>>>

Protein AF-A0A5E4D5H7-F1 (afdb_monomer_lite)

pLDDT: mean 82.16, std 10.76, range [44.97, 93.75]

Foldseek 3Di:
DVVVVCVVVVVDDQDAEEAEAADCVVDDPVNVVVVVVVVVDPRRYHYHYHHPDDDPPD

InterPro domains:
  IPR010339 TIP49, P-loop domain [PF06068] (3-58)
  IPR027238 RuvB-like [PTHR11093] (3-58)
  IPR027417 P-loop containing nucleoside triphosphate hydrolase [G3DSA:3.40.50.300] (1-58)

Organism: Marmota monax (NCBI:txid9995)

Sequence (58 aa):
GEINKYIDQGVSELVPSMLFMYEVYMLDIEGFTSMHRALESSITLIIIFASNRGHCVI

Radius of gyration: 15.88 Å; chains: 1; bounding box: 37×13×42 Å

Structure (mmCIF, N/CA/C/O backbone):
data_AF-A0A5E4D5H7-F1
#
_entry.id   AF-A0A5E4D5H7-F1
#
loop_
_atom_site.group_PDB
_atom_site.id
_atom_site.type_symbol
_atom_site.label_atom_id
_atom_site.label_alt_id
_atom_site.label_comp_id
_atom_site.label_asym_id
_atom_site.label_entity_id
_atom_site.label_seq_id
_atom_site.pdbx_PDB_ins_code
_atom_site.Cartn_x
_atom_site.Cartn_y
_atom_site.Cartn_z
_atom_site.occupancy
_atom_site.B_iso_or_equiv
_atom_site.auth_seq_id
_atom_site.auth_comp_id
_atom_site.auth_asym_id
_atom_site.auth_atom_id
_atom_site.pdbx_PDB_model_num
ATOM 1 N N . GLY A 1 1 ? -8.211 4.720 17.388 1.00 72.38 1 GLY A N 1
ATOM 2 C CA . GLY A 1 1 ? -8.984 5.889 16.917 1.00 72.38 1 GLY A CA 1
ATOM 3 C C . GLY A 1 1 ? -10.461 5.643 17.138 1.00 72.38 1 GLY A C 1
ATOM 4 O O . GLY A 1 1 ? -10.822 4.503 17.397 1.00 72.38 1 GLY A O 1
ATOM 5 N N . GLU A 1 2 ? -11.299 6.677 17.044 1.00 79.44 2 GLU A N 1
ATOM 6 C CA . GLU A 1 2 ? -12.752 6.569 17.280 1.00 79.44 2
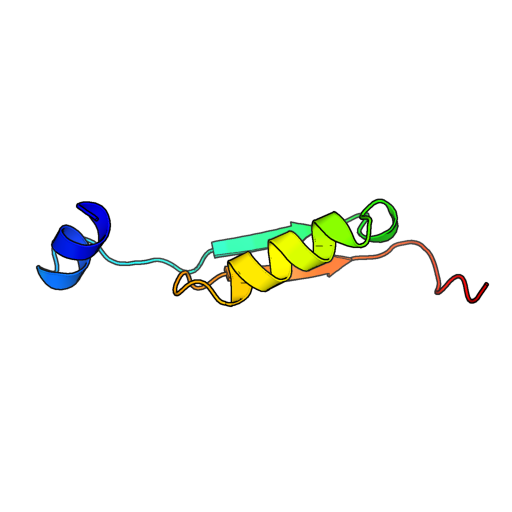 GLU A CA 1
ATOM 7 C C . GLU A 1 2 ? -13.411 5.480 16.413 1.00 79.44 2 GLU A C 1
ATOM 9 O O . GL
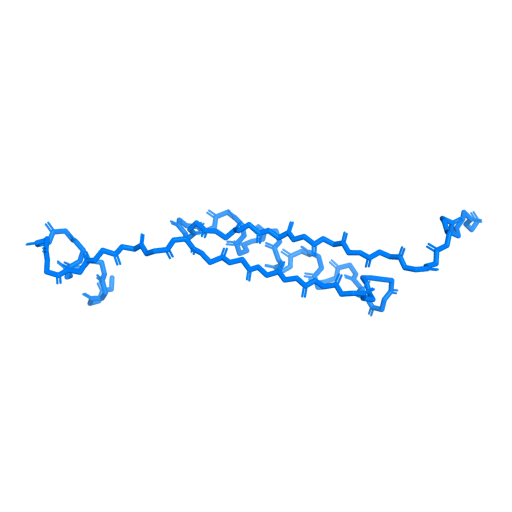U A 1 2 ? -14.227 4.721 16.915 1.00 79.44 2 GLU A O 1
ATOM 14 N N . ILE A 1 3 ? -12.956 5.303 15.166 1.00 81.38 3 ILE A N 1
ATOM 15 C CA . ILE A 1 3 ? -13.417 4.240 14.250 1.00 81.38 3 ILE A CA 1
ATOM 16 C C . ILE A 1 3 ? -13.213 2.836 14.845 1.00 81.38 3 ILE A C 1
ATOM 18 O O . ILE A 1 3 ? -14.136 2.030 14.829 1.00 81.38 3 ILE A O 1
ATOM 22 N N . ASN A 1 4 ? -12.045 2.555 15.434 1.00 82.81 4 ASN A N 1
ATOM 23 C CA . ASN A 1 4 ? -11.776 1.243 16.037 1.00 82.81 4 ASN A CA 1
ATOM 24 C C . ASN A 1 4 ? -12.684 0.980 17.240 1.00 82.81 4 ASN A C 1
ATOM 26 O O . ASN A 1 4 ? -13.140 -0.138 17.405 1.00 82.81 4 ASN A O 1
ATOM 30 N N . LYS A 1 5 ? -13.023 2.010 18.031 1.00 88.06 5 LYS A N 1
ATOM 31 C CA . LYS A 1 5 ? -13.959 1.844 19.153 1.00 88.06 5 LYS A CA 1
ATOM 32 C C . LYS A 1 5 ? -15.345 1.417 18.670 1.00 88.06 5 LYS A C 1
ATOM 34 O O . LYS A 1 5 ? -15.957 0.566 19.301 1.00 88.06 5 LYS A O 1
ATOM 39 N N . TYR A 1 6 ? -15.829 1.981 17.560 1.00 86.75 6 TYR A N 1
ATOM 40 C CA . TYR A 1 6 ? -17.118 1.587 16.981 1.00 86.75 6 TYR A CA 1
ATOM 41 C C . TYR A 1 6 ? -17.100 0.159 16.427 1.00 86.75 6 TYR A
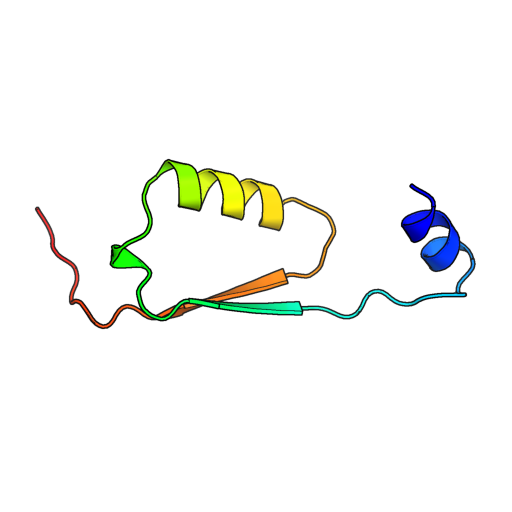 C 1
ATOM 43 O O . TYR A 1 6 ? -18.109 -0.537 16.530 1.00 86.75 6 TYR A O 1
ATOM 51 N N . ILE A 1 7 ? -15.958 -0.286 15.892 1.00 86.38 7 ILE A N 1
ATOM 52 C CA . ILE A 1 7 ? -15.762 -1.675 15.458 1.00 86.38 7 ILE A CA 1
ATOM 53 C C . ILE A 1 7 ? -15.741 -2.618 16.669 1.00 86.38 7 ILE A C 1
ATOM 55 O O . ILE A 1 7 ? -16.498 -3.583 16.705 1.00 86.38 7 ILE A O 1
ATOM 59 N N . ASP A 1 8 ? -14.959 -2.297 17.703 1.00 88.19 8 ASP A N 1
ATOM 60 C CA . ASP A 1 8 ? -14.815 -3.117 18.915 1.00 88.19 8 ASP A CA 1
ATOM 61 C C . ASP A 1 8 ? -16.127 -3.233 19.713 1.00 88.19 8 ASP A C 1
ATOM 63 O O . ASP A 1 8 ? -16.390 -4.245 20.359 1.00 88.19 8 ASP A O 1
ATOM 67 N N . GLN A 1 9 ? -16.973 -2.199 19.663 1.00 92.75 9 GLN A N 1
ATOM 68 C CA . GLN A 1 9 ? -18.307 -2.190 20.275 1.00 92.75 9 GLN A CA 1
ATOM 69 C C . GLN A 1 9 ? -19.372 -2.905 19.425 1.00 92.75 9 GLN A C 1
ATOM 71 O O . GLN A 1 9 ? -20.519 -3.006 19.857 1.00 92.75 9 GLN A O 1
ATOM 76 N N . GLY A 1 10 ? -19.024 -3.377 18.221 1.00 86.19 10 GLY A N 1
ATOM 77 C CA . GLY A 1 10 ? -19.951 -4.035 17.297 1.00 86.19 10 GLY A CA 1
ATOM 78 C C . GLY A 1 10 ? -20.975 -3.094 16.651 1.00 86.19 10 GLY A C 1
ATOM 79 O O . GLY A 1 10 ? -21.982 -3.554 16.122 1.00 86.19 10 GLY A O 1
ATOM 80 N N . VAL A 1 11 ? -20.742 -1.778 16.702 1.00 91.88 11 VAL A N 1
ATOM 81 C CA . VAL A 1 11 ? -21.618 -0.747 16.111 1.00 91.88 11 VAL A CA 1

<<<

WHAT NEEDS TO BE DONE: Retype the portion of the data above that starts on the line with "IPR010339 TIP49, P-loop" and finishes on the line with "ATOM 1 N N .", including both of those lines.

SOLUTION TO THE EXERCISE:
  IPR010339 TIP49, P-loop domain [PF06068] (3-58)
  IPR027238 RuvB-like [PTHR11093] (3-58)
  IPR027417 P-loop containing nucleoside triphosphate hydrolase [G3DSA:3.40.50.300] (1-58)

Organism: Marmota monax (NCBI:txid9995)

Sequence (58 aa):
GEINKYIDQGVSELVPSMLFMYEVYMLDIEGFTSMHRALESSITLIIIFASNRGHCVI

Radius of gyration: 15.88 Å; chains: 1; bounding box: 37×13×42 Å

Structure (mmCIF, N/CA/C/O backbone):
data_AF-A0A5E4D5H7-F1
#
_entry.id   AF-A0A5E4D5H7-F1
#
loop_
_atom_site.group_PDB
_atom_site.id
_atom_site.type_symbol
_atom_site.label_atom_id
_atom_site.label_alt_id
_atom_site.label_comp_id
_atom_site.label_asym_id
_atom_site.label_entity_id
_atom_site.label_seq_id
_atom_site.pdbx_PDB_ins_code
_atom_site.Cartn_x
_atom_site.Cartn_y
_atom_site.Cartn_z
_atom_site.occupancy
_atom_site.B_iso_or_equiv
_atom_site.auth_seq_id
_atom_site.auth_comp_id
_atom_site.auth_asym_id
_atom_site.auth_atom_id
_atom_site.pdbx_PDB_model_num
ATOM 1 N N . GLY A 1 1 ? -8.211 4.720 17.388 1.00 72.38 1 GLY A N 1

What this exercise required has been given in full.